De heer Sven Gatz: Mijnheer de voorzitter, mevrouw de minister, ik zou het graag even met u willen hebben over microkredieten, nadat de kranten wekenlang vol hebben gestaan over macrokredieten.
In Denemarken, en ik denk dat er nog andere landen zijn, werd immers recent een proefproject opgestart met microkredieten voor drop-outs en kanszoekenden. Kanszoekenden is een nieuw woord. We kunnen die mensen die het moeilijk hebben in onze samenleving, noemen zoals we willen. Het concept is eigenlijk hetzelfde als dat van microkredieten in ontwikkelingslanden: er worden minileningen toegekend aan kleine ondernemers die door een gebrek aan inkomen, onderpand en kredietwaardigheid geen of moeilijk geld kunnen lenen bij de bank. Het is een samenwerking tussen een financieringsinstantie, de overheid en sociaaleconomische organisaties, die zorgen voor financiering, begeleiding en advies.
Ook bij ons in Vlaanderen bestaan er heel wat initiatieven met betrekking tot sociaal of micro-ondernemen. Dat is ook wenselijk. Ondernemerschap in de zeer brede zin van het woord is immers een prioriteit van de Vlaamse Regering, onder meer via de competentieagenda voor Vlaanderen. Om mensen die een steuntje in de rug nodig hebben om te kunnen ondernemen, dat steuntje te geven, moeten dergelijke initiatieven ter financiering en opleiding van toekomstige ondernemers natuurlijk worden versterkt.
Er is al wat gebeurd. Er is goed werk geleverd, zowel door de overheid als door de sector. Het resultaat is echter onrechtstreeks dat het aanbod niet goed te overzien is. We kennen een aantal structurelere organisaties, zoals onder meer City Mine(d), De Overmolen, het netwerk Flora, NFTE, SYNTRA, Hefboom vzw en uiteraard ook de centra voor deeltijds onderwijs. Daarnaast zijn er ook nog wat tijdelijke en kleinere projecten. Daar het hier gaat over een doelgroep die moeilijk te bereiken en te informeren is, rijst de vraag of er niet meer overzicht en structuur nodig is.

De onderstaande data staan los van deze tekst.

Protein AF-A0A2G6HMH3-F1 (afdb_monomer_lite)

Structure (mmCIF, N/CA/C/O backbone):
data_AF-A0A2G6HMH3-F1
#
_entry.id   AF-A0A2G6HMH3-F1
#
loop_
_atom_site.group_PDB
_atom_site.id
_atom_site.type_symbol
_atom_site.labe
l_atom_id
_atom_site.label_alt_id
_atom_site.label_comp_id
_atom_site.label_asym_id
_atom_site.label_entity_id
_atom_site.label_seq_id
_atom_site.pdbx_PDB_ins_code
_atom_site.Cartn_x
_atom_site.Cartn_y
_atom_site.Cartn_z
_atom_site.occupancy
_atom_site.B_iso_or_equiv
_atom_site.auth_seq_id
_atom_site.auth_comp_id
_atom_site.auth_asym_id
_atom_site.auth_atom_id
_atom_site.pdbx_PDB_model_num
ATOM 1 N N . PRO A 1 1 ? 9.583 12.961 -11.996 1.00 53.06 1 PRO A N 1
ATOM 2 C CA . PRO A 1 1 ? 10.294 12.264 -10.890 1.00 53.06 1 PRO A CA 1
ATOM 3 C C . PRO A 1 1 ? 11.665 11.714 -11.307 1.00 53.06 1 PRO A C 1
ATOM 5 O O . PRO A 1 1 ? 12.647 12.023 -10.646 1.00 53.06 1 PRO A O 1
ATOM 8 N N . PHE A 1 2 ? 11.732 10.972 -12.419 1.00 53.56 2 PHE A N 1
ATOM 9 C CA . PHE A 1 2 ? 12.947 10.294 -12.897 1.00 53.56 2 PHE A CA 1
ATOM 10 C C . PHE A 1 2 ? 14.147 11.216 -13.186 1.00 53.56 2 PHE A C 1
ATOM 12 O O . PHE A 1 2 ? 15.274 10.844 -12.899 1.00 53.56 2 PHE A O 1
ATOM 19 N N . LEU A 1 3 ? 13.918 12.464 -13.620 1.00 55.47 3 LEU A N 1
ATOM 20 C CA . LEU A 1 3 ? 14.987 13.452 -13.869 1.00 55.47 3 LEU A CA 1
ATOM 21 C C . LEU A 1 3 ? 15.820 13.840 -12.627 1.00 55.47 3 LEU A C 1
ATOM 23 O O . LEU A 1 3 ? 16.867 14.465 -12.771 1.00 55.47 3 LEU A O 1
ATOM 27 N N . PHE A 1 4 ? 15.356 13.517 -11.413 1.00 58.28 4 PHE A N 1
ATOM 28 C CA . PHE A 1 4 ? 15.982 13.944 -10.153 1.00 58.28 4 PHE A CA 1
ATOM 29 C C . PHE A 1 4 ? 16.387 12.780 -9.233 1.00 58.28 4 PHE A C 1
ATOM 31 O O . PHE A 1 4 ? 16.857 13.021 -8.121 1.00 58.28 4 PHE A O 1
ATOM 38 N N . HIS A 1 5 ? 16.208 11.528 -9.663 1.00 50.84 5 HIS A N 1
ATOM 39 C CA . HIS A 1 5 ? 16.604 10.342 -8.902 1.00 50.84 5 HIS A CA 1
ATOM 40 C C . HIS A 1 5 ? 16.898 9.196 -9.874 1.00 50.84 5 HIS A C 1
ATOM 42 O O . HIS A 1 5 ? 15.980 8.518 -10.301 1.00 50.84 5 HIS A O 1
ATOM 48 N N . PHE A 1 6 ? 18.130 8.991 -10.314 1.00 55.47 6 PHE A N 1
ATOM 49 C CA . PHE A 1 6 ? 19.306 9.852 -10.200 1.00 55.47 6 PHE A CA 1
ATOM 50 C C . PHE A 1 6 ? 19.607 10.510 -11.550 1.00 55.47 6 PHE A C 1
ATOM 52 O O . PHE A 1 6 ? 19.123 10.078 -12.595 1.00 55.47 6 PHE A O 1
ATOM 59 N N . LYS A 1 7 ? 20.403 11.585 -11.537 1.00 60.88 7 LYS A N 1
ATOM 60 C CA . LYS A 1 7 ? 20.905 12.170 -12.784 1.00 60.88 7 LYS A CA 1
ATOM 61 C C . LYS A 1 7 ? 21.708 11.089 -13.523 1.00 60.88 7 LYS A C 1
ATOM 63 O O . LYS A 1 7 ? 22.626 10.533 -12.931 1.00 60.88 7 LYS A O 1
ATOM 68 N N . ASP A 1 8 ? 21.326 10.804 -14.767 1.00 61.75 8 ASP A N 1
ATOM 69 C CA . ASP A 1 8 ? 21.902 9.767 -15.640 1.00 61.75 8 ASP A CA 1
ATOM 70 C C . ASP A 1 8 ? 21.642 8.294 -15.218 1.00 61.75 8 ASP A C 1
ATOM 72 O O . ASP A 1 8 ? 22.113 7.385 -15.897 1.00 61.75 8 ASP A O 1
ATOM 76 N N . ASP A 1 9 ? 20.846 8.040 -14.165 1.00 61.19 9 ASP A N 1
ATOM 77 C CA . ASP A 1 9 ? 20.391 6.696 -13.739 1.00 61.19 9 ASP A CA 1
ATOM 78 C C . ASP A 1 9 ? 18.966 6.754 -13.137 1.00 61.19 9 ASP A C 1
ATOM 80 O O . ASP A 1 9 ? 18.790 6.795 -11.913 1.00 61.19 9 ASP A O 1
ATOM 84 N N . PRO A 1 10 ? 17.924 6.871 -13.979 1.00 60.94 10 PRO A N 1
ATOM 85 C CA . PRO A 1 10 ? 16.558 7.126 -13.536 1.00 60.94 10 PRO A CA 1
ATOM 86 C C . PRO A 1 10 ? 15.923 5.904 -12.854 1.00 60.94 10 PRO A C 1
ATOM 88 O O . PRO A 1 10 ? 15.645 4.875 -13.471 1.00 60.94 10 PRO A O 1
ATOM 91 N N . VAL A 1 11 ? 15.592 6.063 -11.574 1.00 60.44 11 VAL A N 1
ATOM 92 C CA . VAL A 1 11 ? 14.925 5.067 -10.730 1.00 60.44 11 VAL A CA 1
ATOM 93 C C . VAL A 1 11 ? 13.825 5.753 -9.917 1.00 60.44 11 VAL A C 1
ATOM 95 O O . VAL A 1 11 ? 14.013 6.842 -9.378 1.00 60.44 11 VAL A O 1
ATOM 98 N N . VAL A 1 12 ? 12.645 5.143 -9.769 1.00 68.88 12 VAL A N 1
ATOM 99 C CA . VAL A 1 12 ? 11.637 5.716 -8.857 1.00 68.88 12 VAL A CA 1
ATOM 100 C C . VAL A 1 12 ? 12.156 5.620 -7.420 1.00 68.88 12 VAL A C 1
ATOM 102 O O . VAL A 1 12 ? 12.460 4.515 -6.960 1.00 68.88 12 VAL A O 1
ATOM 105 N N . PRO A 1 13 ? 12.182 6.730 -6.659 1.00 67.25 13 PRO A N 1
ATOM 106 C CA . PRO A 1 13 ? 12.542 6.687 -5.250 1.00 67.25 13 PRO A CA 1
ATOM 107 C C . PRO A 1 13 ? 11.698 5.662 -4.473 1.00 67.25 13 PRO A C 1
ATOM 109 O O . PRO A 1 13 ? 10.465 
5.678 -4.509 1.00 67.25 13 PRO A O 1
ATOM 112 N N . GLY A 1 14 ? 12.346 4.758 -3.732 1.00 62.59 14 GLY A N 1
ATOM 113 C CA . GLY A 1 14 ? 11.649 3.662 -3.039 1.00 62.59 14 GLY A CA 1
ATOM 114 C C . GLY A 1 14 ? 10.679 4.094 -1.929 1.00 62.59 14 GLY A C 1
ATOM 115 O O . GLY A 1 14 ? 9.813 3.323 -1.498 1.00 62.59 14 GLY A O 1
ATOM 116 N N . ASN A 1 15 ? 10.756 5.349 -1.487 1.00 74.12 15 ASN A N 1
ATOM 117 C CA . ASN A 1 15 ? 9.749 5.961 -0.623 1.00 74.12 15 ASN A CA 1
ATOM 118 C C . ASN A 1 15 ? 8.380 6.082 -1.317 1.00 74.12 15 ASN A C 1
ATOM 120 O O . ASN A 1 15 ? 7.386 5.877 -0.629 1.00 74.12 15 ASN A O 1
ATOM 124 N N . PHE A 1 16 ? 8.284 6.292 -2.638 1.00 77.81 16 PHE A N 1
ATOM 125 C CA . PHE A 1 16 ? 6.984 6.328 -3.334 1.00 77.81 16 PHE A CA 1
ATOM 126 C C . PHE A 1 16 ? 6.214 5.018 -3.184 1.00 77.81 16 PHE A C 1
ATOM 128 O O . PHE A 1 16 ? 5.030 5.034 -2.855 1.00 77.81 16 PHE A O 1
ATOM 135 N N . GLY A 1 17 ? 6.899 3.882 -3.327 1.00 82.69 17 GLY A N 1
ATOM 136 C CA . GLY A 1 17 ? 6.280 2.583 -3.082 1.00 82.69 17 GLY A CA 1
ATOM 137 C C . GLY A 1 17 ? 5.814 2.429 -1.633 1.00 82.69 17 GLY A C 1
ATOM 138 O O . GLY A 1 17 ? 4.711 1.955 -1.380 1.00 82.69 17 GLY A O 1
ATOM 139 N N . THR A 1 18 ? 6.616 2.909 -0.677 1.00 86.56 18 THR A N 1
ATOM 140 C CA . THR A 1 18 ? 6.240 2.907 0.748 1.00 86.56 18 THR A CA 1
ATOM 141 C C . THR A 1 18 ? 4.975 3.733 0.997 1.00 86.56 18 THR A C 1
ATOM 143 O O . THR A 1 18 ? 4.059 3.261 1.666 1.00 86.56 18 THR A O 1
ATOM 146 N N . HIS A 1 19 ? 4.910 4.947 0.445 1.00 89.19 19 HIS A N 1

Op de eerste plaats denken we aan een goed netwerk tussen dergelijke organisaties, zodat goede praktijken en informatie kunnen worden uitgewisseld. In mei heeft mevrouw Libert minister Vandenbroucke een vraag gesteld, waaruit bleek dat het relatief nieuwe kenniscentrum Competento te weinig slagkracht heeft om mensen wegwijs te maken in het aanbod qua ondernemerschapsvorming.

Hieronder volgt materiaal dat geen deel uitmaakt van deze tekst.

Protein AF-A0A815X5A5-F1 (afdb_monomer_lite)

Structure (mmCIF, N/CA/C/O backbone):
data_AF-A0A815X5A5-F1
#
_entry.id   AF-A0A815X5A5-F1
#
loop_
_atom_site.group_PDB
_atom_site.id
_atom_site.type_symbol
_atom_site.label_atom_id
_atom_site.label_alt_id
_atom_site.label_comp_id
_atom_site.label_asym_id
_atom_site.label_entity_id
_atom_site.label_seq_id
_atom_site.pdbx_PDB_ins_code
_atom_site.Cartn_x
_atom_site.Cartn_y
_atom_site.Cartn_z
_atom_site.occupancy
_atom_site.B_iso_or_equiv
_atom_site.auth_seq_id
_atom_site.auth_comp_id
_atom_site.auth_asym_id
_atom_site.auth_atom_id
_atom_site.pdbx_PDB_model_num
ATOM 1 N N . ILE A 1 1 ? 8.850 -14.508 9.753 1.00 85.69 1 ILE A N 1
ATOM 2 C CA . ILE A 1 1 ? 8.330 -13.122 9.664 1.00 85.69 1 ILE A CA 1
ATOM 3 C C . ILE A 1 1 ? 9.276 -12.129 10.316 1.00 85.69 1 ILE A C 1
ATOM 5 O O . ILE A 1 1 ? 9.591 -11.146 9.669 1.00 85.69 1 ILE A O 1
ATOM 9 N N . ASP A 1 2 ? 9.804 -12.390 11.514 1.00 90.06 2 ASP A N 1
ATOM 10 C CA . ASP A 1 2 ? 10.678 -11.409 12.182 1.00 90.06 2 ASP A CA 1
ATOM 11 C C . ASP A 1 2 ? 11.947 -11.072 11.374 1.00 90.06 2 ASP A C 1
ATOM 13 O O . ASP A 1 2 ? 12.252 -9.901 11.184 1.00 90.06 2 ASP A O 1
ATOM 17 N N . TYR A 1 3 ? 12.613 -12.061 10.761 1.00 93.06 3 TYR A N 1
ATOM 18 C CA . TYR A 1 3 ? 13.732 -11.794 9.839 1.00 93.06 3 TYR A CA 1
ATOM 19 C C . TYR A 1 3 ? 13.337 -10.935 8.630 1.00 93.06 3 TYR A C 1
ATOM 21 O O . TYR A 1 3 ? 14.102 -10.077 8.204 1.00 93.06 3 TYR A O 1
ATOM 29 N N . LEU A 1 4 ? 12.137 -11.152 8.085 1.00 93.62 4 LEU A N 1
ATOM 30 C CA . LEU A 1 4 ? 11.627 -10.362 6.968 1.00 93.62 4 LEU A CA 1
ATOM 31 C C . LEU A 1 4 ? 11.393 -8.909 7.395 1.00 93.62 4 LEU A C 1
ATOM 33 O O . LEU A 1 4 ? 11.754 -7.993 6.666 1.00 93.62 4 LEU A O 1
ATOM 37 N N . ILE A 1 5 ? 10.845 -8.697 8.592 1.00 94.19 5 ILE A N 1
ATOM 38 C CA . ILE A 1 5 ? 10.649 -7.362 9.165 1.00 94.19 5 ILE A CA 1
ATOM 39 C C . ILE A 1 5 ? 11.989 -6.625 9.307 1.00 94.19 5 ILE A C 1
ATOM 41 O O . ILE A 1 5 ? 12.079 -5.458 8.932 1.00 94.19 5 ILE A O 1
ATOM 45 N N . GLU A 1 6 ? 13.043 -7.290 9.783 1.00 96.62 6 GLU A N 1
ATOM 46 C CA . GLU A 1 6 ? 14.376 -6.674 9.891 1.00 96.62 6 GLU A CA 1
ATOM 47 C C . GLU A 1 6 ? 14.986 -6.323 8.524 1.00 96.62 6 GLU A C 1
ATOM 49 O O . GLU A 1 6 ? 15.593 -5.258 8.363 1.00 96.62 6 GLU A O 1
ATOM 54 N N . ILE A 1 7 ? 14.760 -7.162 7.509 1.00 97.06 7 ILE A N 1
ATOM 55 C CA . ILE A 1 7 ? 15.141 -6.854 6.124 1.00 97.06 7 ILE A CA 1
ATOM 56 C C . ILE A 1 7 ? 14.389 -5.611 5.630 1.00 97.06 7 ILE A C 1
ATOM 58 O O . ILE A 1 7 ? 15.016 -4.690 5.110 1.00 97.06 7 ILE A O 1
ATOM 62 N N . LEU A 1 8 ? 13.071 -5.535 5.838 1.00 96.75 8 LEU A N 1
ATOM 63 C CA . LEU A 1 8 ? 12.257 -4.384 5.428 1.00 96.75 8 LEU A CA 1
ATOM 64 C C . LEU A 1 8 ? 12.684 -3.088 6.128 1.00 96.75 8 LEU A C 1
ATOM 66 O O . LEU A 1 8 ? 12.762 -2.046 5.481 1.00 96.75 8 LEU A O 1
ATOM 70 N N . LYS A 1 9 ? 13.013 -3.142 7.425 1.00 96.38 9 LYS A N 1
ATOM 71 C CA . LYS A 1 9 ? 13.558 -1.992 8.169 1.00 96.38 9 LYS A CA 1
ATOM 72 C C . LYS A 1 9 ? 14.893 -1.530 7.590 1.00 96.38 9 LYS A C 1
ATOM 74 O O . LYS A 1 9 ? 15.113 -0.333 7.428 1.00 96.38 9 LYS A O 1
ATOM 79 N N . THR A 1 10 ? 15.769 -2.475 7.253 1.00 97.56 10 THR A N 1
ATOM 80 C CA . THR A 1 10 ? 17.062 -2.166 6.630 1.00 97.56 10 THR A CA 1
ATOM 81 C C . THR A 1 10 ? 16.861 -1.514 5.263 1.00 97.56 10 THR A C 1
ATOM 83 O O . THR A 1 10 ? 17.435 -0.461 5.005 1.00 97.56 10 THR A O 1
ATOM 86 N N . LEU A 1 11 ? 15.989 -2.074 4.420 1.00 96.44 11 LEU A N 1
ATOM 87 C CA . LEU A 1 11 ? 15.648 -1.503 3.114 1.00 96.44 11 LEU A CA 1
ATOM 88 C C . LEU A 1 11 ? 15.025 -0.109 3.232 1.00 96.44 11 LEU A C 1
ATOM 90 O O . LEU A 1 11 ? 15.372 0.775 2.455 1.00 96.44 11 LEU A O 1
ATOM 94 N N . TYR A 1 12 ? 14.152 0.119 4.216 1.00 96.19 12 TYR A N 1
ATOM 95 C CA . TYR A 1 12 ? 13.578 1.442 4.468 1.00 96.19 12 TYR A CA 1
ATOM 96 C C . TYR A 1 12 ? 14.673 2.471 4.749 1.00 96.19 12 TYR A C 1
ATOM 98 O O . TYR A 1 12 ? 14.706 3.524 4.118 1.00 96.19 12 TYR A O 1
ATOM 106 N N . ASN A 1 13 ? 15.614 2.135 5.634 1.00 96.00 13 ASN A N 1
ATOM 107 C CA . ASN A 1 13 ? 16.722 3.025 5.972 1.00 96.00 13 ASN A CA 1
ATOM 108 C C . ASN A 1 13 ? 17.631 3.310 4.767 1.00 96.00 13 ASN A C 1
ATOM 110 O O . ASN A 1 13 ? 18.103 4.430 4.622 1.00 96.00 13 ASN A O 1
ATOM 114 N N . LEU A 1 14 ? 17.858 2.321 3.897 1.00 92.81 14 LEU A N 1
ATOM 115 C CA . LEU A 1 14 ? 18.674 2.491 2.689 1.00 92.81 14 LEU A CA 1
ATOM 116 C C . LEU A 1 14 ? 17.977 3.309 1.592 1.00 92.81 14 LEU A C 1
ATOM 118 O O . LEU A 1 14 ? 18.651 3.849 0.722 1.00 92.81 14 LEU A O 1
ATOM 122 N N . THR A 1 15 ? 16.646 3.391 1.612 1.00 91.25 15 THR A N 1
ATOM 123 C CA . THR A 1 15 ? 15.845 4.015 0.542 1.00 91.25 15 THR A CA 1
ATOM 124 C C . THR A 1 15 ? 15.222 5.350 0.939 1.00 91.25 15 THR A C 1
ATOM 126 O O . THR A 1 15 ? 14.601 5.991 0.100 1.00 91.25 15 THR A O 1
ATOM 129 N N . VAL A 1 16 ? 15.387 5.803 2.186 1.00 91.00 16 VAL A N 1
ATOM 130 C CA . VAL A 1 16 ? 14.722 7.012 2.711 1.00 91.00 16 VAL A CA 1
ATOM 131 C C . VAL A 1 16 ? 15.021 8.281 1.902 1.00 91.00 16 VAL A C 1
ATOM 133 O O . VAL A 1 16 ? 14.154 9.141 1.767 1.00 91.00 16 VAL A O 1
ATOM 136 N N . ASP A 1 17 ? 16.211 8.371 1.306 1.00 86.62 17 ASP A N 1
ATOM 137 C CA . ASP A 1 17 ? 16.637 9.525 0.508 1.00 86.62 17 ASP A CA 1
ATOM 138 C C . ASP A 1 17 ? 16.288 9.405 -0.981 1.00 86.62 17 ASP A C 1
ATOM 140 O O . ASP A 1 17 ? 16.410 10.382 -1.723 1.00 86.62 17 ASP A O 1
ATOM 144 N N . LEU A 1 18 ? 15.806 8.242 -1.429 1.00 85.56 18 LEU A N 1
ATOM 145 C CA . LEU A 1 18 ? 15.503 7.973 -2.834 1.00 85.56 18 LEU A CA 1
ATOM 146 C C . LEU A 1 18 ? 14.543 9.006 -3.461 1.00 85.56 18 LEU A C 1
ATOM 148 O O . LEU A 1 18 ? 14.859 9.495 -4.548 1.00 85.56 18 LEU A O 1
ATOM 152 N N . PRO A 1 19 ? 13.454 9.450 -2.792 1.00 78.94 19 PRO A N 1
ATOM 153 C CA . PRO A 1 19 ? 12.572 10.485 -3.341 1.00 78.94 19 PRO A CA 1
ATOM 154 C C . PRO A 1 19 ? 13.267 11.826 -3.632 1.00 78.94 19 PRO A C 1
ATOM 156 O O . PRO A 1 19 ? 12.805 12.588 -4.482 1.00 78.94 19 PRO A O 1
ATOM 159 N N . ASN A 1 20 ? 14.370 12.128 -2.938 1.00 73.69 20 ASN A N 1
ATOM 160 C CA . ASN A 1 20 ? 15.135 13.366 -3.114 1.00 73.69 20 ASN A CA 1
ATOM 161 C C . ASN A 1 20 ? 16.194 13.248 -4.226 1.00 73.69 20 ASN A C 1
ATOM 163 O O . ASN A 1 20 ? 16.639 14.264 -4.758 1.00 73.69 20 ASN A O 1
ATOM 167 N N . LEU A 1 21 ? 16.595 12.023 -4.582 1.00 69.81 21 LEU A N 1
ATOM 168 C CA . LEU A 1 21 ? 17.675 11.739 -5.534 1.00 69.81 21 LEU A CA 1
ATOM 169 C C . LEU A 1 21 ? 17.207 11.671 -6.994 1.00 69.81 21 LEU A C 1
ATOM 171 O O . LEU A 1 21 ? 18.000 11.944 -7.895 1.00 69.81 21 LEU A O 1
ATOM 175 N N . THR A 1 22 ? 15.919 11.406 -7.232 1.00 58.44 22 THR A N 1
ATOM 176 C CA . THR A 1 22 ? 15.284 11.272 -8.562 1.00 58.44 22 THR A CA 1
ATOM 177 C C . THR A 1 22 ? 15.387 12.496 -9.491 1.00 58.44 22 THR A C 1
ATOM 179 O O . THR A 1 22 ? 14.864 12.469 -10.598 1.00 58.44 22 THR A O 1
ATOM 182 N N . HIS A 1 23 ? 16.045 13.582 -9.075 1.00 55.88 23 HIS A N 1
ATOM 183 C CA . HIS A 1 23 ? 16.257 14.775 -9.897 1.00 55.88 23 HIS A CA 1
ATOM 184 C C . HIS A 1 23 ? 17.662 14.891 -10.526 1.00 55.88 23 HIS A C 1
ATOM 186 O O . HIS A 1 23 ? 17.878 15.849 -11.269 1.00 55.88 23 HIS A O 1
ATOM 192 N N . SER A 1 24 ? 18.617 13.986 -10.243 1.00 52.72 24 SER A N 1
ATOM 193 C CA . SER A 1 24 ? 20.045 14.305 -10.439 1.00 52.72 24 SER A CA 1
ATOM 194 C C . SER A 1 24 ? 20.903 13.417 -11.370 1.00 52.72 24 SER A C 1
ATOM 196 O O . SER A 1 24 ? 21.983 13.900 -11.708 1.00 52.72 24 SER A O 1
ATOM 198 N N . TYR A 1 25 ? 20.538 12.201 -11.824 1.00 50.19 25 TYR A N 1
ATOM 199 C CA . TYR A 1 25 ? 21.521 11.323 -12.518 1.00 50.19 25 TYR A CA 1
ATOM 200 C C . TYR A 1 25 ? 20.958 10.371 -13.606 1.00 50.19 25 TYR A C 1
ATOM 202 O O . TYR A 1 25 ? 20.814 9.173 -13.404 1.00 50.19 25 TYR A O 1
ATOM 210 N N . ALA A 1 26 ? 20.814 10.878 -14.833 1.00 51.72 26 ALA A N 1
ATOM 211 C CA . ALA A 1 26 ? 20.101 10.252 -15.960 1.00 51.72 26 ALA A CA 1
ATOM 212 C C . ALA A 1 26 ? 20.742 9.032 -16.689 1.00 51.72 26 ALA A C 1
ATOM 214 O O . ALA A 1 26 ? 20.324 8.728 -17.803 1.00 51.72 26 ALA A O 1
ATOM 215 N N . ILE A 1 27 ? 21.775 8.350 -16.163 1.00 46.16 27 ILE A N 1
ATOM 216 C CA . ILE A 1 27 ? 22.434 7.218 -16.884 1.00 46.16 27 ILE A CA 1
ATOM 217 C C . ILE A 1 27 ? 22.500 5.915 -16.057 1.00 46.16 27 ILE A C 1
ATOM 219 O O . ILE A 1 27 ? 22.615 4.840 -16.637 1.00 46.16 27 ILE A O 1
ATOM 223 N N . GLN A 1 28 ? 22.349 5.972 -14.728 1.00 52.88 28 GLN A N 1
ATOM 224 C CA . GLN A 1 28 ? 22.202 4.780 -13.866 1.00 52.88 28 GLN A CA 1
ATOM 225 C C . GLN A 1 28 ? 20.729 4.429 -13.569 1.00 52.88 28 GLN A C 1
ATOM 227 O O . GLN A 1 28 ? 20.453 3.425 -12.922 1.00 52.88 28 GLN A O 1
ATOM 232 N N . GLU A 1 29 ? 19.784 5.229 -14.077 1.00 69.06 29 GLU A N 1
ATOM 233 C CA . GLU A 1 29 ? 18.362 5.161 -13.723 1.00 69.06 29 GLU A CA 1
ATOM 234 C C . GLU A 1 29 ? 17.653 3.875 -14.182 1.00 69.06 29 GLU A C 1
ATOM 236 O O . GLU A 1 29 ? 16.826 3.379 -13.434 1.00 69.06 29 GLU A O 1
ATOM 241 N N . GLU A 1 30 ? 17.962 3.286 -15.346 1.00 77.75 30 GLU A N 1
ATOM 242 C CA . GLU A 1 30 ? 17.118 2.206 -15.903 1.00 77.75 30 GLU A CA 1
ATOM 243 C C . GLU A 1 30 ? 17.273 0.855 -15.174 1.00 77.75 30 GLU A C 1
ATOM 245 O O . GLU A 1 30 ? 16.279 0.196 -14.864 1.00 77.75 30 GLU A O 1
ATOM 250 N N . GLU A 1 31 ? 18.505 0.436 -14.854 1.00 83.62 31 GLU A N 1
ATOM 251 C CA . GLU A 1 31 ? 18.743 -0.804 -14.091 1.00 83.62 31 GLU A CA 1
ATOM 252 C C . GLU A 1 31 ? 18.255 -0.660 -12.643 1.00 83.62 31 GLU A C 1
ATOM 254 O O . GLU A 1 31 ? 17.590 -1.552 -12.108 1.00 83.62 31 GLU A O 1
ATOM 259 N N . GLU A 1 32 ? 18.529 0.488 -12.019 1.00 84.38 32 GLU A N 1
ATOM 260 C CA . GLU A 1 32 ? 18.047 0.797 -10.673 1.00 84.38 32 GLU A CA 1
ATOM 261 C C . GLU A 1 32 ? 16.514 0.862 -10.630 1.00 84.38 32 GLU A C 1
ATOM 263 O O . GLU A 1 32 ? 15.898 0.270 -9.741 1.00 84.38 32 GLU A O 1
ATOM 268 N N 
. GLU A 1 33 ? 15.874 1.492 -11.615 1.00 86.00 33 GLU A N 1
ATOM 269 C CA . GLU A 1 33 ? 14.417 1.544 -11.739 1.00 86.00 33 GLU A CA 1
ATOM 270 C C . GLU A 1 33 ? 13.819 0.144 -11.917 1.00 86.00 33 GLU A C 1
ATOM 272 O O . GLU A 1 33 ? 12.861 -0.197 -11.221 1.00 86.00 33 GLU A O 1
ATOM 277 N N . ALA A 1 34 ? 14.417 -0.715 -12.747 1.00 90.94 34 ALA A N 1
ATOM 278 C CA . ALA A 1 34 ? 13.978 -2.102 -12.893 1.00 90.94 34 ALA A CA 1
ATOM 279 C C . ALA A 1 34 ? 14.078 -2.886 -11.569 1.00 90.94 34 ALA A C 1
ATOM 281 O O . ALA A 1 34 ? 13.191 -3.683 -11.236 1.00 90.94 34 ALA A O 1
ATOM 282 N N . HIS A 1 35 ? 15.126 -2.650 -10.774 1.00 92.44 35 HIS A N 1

Die veelheid aan initiatieven, vaak goed bedoeld, maar met een heel beperkte reikwijdte, resulteert mogelijk in een weinig efficiënt gebruik van de middelen. Daarom mijn vraag, die voornamelijk de rationalisering en stroomlijning van de verscheidene initiatieven betreft. Daarbij komt ook nog de bezorgdheid over de diverse bevoegdheden - maar goed, dat is weer een ander debat - en bestuursniveaus, die misschien iets te veel naast elkaar werken en zo misschien ook wat middelen verloren laten gaan.
Een eerste vereiste is het in kaart brengen van de initiatieven. In samenwerking met de administratie Sociale Economie, het Vlaams Ondernemerschapsbevorderend Netwerk (VON) en VLAO kan eventueel worden begonnen met het maken van een lijst van de aanwezige projecten qua sociaal ondernemen. Daaruit zou dan een organisatiewijzer kunnen worden gepuurd die geïnteresseerden een gemakkelijk en bruikbaar overzicht geeft.
Ten tweede stel ik me de vraag of ook niet meer kan worden gerationaliseerd of gecentraliseerd door het creëren van één advies- en doorverwijsloket, eventueel onder de vleugels van VLAO. Mij maakt het op zich niet uit wie of wat dat zou doen, als dit maar iets meer aanspreekbaar is. Van daaruit kan dan worden gewerkt aan de bekendheid van de diverse initiatieven. Dit loket kan ook als kenniscentrum fungeren en zou werk kunnen maken van het actief opzoeken van de doelgroep.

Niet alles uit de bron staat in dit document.